GOAL OF THE EXERCISE: Lines from the listing below that contain the string "Radius" are to be reported.

DATA SHOWN:
***
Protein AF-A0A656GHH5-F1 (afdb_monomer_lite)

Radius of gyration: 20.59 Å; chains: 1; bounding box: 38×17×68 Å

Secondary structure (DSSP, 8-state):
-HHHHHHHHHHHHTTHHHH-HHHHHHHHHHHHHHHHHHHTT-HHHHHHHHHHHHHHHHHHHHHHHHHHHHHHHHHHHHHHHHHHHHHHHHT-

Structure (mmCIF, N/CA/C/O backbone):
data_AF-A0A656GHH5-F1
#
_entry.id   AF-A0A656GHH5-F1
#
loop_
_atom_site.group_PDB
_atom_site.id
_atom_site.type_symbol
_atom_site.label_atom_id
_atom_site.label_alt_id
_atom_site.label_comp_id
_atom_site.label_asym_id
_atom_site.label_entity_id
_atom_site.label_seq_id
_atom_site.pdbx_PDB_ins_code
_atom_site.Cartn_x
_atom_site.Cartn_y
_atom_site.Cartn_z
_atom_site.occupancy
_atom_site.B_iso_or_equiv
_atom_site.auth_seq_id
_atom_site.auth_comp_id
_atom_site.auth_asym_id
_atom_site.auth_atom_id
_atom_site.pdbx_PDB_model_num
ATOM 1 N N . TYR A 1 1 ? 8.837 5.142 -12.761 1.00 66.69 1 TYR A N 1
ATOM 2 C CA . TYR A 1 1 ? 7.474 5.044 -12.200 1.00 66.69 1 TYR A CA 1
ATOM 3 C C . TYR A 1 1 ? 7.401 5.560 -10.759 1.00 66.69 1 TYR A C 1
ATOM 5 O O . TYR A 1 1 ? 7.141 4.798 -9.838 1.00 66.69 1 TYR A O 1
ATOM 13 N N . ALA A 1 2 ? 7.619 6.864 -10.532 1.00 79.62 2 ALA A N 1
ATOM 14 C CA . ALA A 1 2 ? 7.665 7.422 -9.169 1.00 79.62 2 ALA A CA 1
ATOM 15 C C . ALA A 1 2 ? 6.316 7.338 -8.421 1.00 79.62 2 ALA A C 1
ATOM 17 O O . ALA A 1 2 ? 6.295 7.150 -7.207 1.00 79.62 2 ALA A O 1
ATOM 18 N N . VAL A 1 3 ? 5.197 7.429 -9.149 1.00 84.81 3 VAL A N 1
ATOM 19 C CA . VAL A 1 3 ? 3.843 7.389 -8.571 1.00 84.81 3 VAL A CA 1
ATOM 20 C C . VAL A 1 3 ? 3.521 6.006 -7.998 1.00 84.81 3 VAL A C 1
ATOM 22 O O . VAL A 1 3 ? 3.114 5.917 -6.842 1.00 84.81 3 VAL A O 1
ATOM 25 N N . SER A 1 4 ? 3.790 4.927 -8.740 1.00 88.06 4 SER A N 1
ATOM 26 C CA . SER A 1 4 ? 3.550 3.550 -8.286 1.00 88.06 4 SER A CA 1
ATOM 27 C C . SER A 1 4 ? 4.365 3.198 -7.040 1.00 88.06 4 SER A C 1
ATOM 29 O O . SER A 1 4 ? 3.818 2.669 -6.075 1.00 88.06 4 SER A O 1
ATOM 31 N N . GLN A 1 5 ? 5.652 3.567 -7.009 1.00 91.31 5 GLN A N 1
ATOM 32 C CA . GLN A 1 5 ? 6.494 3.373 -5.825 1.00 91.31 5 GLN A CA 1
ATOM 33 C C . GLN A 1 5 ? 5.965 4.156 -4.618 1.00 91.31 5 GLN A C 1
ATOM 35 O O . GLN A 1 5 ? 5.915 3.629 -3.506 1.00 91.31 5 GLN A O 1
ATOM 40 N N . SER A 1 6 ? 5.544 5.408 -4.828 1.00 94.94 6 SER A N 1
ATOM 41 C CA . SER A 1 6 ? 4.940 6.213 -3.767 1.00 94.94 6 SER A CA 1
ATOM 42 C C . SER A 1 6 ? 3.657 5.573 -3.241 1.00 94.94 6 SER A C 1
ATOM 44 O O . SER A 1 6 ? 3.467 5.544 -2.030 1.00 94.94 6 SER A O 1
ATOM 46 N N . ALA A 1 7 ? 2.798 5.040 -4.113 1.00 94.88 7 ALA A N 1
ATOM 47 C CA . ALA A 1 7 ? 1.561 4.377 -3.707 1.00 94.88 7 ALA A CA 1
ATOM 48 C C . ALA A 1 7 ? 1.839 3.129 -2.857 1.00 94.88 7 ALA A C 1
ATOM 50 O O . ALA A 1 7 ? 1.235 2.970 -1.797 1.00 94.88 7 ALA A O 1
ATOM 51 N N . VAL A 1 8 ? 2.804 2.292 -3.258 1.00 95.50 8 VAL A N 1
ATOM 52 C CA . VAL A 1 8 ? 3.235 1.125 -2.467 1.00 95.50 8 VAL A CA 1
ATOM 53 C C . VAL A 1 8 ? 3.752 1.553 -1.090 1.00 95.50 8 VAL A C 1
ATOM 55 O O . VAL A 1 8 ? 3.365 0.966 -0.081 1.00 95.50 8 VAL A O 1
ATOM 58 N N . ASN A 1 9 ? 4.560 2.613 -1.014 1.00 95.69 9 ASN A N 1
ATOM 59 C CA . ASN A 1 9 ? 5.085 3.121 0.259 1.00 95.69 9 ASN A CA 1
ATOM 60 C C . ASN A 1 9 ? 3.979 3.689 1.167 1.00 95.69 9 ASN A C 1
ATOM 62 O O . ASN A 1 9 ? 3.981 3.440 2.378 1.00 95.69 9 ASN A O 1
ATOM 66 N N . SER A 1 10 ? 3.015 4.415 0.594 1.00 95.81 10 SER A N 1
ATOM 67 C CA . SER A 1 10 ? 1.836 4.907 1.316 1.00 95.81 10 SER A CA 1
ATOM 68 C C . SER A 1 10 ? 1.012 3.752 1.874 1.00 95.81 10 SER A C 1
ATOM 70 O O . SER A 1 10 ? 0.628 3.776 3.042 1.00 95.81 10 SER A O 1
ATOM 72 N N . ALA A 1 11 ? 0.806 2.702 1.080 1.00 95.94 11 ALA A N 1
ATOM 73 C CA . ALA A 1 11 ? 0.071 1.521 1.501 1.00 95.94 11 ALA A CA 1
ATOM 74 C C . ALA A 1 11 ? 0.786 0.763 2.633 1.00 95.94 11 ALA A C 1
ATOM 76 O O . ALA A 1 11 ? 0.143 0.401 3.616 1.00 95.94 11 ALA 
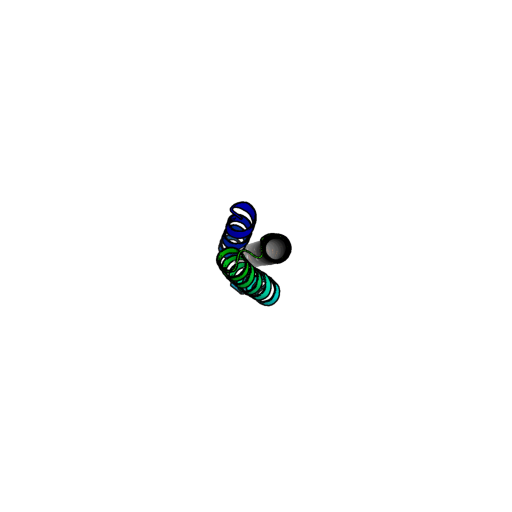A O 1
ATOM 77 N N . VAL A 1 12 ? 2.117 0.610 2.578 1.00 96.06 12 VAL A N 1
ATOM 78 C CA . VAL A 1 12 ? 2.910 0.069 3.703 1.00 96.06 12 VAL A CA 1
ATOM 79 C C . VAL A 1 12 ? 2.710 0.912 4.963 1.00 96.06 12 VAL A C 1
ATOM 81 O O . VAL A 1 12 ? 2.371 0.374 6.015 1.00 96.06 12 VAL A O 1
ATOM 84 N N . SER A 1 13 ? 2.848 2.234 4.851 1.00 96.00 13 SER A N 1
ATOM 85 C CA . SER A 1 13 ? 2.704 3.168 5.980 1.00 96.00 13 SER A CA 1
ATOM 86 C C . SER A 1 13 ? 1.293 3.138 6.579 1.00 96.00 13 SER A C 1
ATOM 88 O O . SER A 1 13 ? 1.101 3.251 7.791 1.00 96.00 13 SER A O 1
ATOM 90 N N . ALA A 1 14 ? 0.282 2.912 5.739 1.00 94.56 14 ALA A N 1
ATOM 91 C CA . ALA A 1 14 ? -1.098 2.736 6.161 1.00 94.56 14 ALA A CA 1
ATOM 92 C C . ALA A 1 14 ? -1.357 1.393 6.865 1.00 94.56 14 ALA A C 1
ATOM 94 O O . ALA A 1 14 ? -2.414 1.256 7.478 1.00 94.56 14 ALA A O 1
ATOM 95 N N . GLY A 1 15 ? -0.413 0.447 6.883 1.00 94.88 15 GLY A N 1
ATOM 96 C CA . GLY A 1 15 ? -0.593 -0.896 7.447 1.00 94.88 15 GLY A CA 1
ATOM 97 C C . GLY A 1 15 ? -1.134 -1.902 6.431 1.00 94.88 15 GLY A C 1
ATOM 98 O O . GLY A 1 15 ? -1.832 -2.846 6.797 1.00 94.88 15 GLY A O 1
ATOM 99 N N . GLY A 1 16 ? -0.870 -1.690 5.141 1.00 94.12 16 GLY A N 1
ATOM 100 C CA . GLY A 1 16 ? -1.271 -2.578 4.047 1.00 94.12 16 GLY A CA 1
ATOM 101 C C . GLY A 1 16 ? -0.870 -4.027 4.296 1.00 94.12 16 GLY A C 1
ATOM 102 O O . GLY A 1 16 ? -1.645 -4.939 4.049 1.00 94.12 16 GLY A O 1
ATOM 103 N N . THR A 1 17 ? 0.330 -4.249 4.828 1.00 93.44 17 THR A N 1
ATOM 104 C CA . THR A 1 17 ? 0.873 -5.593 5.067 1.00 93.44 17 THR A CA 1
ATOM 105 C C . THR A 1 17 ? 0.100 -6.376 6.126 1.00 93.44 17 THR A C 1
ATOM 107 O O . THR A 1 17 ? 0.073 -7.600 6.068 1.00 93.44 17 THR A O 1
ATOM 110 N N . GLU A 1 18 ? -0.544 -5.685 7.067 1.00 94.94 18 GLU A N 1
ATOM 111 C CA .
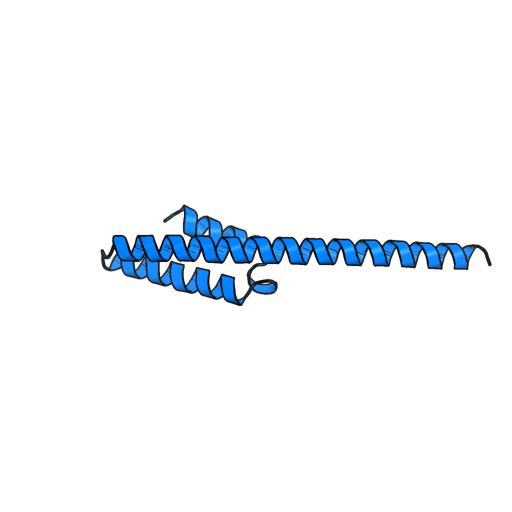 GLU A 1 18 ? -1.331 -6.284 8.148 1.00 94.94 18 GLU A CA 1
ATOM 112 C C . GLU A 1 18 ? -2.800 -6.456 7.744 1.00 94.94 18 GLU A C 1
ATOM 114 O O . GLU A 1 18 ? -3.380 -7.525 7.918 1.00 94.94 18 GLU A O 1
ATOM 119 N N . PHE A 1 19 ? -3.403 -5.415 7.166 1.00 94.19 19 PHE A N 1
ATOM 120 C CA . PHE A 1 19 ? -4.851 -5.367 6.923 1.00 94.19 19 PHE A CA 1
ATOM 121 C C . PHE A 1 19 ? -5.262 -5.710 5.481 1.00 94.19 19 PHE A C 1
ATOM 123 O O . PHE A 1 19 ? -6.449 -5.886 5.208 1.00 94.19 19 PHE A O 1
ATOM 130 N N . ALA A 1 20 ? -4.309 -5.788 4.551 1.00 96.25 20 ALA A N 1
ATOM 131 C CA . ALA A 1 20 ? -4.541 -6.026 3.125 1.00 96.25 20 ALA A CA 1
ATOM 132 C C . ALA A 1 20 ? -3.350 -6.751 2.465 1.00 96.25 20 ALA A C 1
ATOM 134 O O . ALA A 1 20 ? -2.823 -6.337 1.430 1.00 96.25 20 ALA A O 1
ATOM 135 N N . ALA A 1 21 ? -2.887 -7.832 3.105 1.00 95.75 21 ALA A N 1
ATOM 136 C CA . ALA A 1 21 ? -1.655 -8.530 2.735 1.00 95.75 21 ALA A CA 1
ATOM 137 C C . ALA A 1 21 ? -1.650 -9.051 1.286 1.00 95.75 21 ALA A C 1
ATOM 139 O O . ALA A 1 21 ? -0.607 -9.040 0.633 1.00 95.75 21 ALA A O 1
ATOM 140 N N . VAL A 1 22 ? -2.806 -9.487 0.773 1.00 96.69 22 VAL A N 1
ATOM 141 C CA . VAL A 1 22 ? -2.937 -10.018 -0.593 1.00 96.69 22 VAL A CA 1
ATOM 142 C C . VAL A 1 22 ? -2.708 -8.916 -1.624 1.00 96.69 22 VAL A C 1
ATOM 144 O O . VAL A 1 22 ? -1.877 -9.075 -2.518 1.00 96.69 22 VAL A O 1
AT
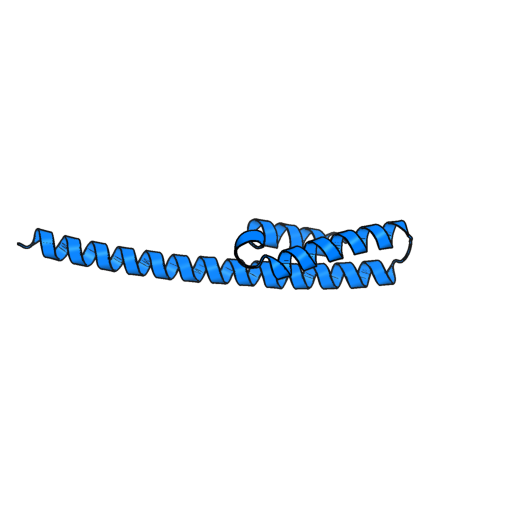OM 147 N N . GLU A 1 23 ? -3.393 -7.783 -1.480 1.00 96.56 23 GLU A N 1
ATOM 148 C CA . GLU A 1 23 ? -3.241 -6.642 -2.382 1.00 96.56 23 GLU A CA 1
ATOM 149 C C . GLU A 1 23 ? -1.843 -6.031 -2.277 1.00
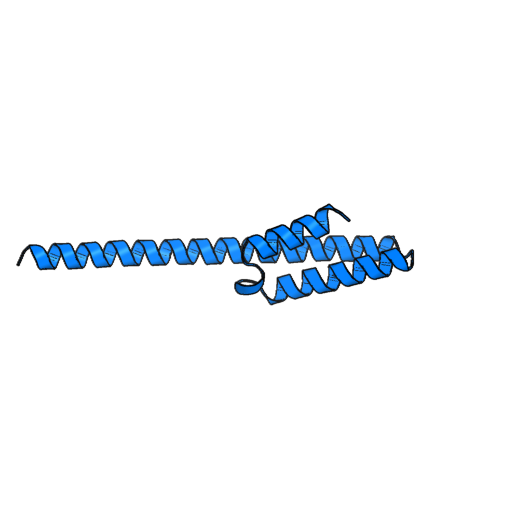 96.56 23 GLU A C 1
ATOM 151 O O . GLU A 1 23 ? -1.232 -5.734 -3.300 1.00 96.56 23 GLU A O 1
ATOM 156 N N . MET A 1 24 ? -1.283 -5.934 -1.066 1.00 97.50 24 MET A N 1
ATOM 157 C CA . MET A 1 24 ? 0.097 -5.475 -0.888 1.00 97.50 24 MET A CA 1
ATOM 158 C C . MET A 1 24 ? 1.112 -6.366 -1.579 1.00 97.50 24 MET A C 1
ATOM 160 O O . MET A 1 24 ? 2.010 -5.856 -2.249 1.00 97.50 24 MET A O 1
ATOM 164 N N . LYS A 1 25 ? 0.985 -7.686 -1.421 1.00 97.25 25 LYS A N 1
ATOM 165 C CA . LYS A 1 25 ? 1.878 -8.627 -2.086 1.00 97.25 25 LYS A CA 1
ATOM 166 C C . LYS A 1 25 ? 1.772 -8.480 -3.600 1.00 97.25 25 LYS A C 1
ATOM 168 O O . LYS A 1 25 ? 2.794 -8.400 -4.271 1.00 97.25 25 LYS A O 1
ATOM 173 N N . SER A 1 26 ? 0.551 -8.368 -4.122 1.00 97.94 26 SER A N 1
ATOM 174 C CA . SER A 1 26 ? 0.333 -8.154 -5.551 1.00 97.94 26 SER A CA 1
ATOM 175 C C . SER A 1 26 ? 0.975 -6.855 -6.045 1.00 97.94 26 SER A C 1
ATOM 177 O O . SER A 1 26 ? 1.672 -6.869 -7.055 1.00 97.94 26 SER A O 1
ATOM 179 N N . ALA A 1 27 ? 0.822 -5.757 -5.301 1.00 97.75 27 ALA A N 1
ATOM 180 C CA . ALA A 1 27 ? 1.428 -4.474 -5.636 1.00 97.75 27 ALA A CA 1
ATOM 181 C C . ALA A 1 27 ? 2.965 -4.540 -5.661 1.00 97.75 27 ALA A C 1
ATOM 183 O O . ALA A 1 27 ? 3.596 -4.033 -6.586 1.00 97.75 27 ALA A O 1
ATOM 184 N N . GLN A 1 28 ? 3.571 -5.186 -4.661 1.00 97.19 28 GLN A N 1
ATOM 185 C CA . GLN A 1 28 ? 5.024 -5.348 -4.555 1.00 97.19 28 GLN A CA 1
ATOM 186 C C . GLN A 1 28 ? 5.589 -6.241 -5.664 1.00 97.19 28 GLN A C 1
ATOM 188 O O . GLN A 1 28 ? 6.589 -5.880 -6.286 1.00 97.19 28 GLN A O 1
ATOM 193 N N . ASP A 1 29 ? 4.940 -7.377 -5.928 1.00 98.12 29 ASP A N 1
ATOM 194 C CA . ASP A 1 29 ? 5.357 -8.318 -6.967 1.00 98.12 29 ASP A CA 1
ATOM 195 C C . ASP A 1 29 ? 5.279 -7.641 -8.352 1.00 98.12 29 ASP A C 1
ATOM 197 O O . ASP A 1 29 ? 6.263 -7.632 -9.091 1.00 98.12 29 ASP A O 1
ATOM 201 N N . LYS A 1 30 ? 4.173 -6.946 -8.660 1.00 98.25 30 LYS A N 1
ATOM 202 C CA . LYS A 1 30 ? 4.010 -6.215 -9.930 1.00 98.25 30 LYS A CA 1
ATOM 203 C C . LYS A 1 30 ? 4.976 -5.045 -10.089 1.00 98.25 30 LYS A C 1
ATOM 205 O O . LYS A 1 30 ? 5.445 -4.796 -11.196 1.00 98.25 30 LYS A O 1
***
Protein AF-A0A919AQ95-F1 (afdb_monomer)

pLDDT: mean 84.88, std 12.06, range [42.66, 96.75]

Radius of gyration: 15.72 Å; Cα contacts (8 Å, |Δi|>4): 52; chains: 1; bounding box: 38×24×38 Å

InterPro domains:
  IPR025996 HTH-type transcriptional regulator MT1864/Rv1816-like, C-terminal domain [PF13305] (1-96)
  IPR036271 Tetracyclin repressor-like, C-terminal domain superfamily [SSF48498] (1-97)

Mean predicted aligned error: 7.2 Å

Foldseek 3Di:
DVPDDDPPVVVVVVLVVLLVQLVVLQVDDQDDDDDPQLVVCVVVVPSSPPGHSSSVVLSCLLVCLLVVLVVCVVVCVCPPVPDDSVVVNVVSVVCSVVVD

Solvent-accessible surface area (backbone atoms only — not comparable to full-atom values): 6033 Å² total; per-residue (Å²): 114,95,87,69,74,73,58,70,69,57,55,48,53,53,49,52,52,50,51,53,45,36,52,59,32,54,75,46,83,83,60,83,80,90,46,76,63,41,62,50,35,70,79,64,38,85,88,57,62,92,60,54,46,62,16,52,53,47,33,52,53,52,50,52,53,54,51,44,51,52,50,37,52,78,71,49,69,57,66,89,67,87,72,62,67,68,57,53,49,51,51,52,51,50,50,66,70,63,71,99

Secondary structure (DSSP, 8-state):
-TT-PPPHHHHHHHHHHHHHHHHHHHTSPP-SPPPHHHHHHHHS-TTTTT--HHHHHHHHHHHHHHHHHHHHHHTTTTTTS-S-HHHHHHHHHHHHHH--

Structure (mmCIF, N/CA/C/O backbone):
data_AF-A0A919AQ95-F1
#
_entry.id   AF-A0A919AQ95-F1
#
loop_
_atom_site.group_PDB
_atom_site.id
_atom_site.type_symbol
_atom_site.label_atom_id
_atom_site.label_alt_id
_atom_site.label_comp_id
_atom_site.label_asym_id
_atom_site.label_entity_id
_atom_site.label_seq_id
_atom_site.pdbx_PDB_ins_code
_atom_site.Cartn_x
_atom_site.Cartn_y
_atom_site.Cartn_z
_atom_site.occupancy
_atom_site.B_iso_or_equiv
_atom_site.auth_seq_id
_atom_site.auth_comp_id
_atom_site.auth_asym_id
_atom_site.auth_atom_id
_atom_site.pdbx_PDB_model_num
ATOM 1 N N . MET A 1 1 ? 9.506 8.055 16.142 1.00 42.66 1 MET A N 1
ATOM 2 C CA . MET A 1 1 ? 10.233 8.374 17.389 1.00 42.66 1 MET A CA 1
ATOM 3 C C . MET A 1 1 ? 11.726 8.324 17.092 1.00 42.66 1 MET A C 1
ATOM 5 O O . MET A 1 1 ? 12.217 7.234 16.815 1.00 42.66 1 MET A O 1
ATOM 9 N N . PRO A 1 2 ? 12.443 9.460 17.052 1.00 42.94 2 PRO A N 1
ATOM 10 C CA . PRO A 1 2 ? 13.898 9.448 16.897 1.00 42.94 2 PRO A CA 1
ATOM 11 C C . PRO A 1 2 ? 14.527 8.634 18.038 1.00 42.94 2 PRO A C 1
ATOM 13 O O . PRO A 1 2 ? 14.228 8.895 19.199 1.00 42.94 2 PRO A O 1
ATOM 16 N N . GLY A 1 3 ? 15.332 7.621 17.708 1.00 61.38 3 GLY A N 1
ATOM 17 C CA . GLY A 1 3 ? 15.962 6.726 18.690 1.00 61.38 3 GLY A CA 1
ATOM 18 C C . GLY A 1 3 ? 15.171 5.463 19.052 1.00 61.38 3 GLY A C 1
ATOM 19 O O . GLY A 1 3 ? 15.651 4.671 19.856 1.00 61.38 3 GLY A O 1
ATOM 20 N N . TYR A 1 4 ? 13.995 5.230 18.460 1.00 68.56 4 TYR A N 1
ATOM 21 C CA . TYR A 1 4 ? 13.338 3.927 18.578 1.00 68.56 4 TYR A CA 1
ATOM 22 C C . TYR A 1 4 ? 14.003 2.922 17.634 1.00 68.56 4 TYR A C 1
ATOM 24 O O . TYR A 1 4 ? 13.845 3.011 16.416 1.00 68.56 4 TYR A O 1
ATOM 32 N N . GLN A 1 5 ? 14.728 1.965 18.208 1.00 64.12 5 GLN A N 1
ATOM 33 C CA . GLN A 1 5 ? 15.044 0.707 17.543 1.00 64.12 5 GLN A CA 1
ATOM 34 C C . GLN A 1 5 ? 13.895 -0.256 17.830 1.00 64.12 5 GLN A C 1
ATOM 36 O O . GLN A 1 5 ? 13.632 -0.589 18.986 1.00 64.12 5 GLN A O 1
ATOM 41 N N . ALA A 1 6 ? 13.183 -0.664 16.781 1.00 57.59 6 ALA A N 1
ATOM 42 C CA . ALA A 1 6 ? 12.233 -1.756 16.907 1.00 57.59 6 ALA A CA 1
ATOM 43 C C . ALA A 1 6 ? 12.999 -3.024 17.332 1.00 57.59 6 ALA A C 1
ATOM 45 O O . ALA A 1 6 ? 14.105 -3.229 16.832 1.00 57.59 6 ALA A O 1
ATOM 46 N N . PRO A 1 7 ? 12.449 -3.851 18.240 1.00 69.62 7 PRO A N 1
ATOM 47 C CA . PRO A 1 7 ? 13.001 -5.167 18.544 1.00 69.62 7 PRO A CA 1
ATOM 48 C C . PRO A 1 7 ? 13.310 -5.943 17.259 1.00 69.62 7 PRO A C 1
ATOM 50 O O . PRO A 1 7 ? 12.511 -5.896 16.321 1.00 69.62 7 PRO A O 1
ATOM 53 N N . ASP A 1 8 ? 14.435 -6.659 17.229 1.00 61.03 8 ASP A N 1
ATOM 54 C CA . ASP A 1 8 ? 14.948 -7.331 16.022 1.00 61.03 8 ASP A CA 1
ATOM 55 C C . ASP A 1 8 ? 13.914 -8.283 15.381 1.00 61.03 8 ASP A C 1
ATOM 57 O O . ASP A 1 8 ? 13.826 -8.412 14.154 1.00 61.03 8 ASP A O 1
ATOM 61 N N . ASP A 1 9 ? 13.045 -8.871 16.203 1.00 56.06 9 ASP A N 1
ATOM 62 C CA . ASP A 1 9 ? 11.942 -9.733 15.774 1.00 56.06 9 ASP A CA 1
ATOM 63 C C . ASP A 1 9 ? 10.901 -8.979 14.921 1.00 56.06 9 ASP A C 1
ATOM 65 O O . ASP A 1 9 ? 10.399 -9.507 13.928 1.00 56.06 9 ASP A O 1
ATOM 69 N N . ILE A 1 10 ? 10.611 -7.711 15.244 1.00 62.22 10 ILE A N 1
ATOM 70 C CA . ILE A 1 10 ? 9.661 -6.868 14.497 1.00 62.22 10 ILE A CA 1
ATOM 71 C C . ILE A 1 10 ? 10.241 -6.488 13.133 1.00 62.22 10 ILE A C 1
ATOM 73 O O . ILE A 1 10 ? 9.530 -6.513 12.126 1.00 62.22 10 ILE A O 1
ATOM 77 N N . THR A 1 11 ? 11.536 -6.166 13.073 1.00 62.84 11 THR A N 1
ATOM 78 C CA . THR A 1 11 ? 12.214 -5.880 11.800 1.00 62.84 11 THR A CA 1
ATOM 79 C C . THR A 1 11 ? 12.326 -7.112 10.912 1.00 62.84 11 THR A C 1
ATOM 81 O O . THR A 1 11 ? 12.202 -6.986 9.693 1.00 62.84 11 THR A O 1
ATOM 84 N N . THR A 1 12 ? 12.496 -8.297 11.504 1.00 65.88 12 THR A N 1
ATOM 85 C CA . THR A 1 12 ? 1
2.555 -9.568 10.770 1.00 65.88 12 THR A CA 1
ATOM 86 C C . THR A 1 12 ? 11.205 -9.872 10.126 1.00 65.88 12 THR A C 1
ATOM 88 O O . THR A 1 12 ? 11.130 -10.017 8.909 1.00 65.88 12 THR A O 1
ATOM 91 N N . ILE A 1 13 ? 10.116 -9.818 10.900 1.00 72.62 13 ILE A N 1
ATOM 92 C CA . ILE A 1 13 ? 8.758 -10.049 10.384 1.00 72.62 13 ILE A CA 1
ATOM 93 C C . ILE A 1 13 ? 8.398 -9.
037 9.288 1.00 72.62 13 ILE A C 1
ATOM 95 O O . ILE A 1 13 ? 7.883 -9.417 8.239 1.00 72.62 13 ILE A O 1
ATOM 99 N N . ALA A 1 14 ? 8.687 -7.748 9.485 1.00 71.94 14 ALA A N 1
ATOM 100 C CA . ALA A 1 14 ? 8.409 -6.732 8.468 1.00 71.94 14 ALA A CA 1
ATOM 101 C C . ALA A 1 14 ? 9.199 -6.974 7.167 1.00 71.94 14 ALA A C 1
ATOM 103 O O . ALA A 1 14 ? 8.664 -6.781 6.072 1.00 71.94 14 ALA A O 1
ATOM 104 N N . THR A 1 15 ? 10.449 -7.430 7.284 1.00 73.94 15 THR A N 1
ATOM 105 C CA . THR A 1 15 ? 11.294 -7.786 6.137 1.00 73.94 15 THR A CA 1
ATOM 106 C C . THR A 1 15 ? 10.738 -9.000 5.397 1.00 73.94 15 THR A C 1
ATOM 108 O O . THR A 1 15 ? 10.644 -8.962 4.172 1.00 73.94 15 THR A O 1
***
THE ANSWER:
Radius of gyration: 20.59 Å; chains: 1; bounding box: 38×17×68 Å
Radius of gyration: 15.72 Å; Cα contacts (8 Å, |Δi|>4): 52; chains: 1; bounding box: 38×24×38 Å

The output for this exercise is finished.